La dimisión de Santiesteban

Para Juan Benet,
con quince años de retraso

Tal vez por una de esas extravagancias a las que el azar no logra acostumbrarnos a pesar de su insistencia; o tal vez porque el destino, en un alarde de recelo y precaución, puso en duda durante algún tiempo las condiciones y atributos del nuevo profesor y se vio obligado a demorar su intervención para no correr el riesgo de luego quedar en entredicho; o tal vez, finalmente, porque en estas tierras meridionales hasta los más audaces e invulnerables desconfían de sus propias dotes de persuasión, lo cierto es que el joven Mr Lilburn no tuvo ocasión de comprobar si había algo de verdad en las singulares advertencias que su inmediato superior, Mr Bayo, y otros colegas le habían hecho a los pocos días de incorporarse al instituto hasta que el curso estuvo bien avanzado y él hubo tenido tiempo de olvidar o cuando menos de aplazar su posible significación. Pero en cualquier caso el joven Mr Lilburn pertenecía a esa clase de personas que antes o después, en el transcurso de sus hasta entonces poco agitadas vidas, ven sus carreras arruinadas y sus inquebrantables convicciones desbaratadas, rebatidas e incluso puestas en ridículo por algún suceso de las características del que ahora nos ocupa. De poco le habría valido, pues, no haberse quedado ninguna noche a cerrar el edificio.

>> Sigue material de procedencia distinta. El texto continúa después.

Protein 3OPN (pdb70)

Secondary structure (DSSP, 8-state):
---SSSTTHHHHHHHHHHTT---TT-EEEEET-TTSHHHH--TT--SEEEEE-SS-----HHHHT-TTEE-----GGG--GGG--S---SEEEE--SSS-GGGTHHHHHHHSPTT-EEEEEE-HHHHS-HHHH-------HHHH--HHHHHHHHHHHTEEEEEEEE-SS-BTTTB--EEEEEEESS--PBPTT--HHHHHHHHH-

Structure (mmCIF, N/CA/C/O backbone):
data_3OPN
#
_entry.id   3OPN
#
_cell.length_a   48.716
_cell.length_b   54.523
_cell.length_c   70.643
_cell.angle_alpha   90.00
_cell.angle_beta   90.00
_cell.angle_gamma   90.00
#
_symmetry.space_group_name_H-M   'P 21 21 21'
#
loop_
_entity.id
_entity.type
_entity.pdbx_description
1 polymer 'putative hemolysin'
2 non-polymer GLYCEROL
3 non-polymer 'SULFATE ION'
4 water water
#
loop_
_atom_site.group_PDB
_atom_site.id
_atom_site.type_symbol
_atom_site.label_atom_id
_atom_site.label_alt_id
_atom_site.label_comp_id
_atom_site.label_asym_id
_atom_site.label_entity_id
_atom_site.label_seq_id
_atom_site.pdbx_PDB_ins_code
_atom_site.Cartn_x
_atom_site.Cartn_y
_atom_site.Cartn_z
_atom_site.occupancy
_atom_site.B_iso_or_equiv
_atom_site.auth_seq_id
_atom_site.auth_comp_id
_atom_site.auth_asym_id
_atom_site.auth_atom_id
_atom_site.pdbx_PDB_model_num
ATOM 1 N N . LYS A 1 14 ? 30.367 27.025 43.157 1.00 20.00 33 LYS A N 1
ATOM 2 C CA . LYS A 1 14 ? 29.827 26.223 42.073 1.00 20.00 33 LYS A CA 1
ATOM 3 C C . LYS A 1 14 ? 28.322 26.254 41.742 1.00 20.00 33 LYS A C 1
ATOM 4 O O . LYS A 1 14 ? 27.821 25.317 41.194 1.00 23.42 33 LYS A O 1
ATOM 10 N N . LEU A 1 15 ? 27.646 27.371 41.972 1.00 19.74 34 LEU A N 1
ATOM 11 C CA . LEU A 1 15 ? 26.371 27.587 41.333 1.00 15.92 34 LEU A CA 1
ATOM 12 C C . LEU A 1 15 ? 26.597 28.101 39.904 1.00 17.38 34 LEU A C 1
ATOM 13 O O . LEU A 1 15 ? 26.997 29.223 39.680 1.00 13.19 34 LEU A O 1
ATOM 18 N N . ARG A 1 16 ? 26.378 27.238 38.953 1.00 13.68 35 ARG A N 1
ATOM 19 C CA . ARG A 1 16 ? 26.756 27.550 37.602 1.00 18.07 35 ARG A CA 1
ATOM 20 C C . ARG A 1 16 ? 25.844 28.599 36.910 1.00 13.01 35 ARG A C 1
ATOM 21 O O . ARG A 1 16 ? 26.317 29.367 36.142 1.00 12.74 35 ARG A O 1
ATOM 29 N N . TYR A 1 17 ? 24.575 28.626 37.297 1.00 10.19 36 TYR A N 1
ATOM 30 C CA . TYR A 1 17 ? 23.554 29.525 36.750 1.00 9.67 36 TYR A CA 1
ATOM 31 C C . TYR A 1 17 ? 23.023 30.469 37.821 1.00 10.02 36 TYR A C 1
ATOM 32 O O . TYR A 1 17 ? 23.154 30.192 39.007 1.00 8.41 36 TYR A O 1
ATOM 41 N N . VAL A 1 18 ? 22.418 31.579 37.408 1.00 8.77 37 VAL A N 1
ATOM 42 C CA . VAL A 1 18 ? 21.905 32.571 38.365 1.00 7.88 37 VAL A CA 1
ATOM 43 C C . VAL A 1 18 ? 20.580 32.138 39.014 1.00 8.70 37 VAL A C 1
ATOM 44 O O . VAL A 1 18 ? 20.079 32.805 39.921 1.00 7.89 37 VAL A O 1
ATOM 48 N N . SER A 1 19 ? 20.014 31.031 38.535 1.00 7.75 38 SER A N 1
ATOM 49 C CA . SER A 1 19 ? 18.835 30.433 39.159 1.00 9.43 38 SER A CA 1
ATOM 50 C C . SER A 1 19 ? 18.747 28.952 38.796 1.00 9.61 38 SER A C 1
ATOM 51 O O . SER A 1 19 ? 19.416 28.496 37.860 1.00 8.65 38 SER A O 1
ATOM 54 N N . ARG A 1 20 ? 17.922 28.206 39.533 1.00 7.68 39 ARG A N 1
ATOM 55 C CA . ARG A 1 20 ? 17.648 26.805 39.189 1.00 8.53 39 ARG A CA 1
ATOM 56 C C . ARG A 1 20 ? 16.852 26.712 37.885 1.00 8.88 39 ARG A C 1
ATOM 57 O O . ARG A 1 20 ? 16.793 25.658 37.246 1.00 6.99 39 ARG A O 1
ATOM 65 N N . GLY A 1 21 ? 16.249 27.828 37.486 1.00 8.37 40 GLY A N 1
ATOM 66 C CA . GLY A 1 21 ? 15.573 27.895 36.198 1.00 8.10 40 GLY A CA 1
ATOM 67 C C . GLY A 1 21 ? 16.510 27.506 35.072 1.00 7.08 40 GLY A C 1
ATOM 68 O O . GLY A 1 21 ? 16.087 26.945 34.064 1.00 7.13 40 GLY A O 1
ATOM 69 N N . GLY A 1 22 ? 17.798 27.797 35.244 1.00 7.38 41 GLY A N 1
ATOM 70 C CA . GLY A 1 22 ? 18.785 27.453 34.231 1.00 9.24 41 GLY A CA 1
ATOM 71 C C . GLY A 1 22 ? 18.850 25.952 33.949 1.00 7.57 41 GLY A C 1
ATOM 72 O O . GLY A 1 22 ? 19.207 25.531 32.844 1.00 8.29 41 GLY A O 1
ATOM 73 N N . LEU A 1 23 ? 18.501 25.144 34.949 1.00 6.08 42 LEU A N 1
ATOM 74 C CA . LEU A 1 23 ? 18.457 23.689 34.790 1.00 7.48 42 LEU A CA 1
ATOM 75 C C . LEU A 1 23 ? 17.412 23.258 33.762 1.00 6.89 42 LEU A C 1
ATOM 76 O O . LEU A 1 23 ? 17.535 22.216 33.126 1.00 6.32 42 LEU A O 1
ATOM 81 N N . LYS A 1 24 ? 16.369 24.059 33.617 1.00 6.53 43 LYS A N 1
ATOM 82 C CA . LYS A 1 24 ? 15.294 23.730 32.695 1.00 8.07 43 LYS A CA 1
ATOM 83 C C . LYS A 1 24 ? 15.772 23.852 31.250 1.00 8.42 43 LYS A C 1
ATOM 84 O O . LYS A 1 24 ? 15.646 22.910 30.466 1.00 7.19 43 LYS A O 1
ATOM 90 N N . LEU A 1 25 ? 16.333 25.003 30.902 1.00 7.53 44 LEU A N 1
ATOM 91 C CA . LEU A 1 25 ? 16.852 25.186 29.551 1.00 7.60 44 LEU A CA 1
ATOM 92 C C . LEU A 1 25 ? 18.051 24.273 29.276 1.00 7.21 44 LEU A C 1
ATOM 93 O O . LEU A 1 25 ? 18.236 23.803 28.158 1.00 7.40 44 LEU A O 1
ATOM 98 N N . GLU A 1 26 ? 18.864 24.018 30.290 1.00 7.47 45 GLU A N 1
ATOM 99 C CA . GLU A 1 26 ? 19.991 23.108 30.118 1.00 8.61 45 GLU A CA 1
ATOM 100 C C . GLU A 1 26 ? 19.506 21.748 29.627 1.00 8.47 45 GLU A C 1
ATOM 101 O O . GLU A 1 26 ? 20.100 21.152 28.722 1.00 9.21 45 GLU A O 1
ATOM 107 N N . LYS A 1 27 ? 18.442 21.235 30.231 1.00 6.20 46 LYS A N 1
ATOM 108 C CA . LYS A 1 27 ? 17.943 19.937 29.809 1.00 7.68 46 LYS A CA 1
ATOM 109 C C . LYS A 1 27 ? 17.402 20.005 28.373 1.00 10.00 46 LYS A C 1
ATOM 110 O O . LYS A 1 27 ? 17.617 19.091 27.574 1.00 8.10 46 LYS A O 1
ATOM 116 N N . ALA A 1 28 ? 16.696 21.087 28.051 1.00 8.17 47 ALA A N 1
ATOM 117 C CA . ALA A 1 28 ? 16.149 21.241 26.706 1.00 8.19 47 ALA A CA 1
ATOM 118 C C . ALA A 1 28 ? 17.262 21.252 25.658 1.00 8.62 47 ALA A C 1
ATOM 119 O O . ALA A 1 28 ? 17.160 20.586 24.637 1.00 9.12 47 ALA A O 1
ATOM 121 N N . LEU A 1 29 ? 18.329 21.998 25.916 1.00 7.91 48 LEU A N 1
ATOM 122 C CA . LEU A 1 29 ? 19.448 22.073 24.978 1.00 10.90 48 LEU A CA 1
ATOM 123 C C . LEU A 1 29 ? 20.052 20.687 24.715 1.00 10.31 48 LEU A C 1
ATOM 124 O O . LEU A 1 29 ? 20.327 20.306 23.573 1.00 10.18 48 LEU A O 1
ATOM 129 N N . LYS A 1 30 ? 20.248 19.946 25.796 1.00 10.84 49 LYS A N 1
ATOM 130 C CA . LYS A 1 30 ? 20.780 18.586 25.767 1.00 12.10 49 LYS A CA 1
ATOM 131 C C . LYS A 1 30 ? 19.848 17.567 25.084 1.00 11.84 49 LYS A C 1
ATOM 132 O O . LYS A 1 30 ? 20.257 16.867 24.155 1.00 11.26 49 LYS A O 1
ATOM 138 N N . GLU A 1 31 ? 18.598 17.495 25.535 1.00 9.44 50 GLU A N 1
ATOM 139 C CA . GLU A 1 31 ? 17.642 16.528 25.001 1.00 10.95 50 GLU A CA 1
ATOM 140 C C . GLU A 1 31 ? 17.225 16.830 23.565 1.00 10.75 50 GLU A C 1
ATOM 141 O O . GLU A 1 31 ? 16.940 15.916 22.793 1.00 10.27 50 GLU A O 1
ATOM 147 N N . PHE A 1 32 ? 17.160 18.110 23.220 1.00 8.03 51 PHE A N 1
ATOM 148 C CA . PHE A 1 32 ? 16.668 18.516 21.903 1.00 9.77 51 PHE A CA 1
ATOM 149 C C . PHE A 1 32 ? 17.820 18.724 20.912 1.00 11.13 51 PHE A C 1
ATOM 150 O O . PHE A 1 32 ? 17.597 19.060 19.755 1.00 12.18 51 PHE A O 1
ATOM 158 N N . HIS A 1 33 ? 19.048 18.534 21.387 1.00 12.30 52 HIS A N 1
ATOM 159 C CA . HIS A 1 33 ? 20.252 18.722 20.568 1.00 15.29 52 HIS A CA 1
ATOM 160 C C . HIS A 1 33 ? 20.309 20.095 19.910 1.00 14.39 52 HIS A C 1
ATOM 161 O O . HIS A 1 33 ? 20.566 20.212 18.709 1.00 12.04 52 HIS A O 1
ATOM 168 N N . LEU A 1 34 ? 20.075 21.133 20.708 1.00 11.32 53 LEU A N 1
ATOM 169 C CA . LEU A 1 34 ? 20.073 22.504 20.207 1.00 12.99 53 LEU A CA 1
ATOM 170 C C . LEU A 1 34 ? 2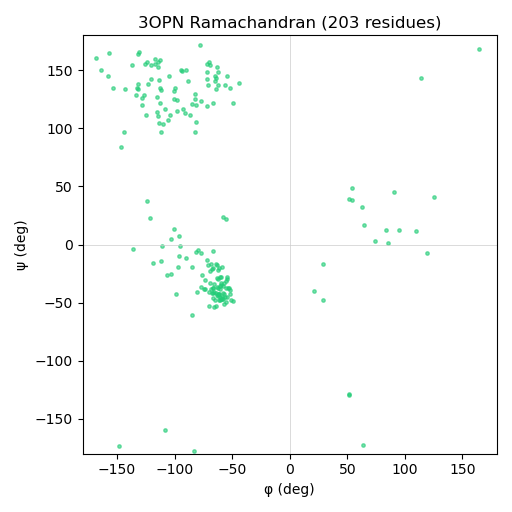1.460 23.133 20.237 1.00 14.79 53 LEU A C 1
ATOM 171 O O . LEU A 1 34 ? 22.218 22.921 21.177 1.00 12.75 53 LEU A O 1
ATOM 176 N N . GLU A 1 35 ? 21.775 23.902 19.197 1.00 18.21 54 GLU A N 1
ATOM 177 C CA . GLU A 1 35 ? 23.040 24.624 19.111 1.00 17.43 54 GLU A CA 1
ATOM 178 C C . GLU A 1 35 ? 22.765 26.120 19.196 1.00 17.23 54 GLU A C 1
ATOM 179 O O . GLU A 1 35 ? 22.012 26.657 18.388 1.00 22.97 54 GLU A O 1
ATOM 185 N N . ILE A 1 36 ? 23.365 26.783 20.174 1.00 12.78 55 ILE A N 1
ATOM 186 C CA . ILE A 1 36 ? 23.087 28.184 20.443 1.00 12.88 55 ILE A CA 1
ATOM 187 C C . ILE A 1 36 ? 24.229 29.030 19.911 1.00 11.70 55 ILE A C 1
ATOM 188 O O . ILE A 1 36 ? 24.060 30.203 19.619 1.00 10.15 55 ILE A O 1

Lilburn, que rebasaba en un año la treintena, no había tenido el menor reparo en aceptar el puesto que a través de Mr Bayo le había ofrecido el director del Instituto Británico de Madrid. Más bien, de hecho, había sentido cierto alivio y algo que se asemejaba mucho al discreto regocijo, incompleto y átono, que sólo son capaces de experimentar en tales situaciones los hombres que si bien nunca se atreverían ni a soñar siquiera con unas categorías que desde un principio han admitido que no les corresponden, siempre esperan, sin embargo, mejorar de posición como lo más natural del mundo. Y aunque su trabajo en el instituto, en sí, no representaba mejora alguna, ni económica ni social, con respecto a su posición anterior, el joven Mr Lilburn tuvo muy en cuenta al estampar su firma en el poco ortodoxo contrato que Mr Bayo le había presentado durante su estancia veraniega en Londres que, si bien nueve meses en el extranjero equivalían a una invitación al olvido de su persona y de sus aptitudes en el ámbito de su ciudad natal y la pérdida —por otra parte no del todo irremediable, suponía— de su puesto, cómodo pero excesivamente mediocre, del Politécnico del Norte de Londres, también sugerían la nada desdeñable posibilidad de entrar en contacto con personajes de más alto rango administrativo y, sobre todo, con los prestigiosos integrantes del cuerpo diplomático. Y las relaciones con, por ejemplo (¿y por qué no?), un embajador podrían serle de gran utilidad, por muy esporádicas y superficiales que fueran, en un futuro no necesariamente muy lejano. Así pues, a mediados de septiembre, y con la indiferencia característica del hombre moderadamente ambicioso, hizo sus preparativos, recomendó a un sustituto de saber más exiguo que el suyo para el puesto que dejaba vacante en el Politécnico y se presentó en Madrid dispuesto a trabajar de firme si era necesario, a ganarse la estima y la confianza de sus superiores por lo que ello le pudiera reportar en el porvenir y a no dejarse seducir por la flexibilidad del horario español.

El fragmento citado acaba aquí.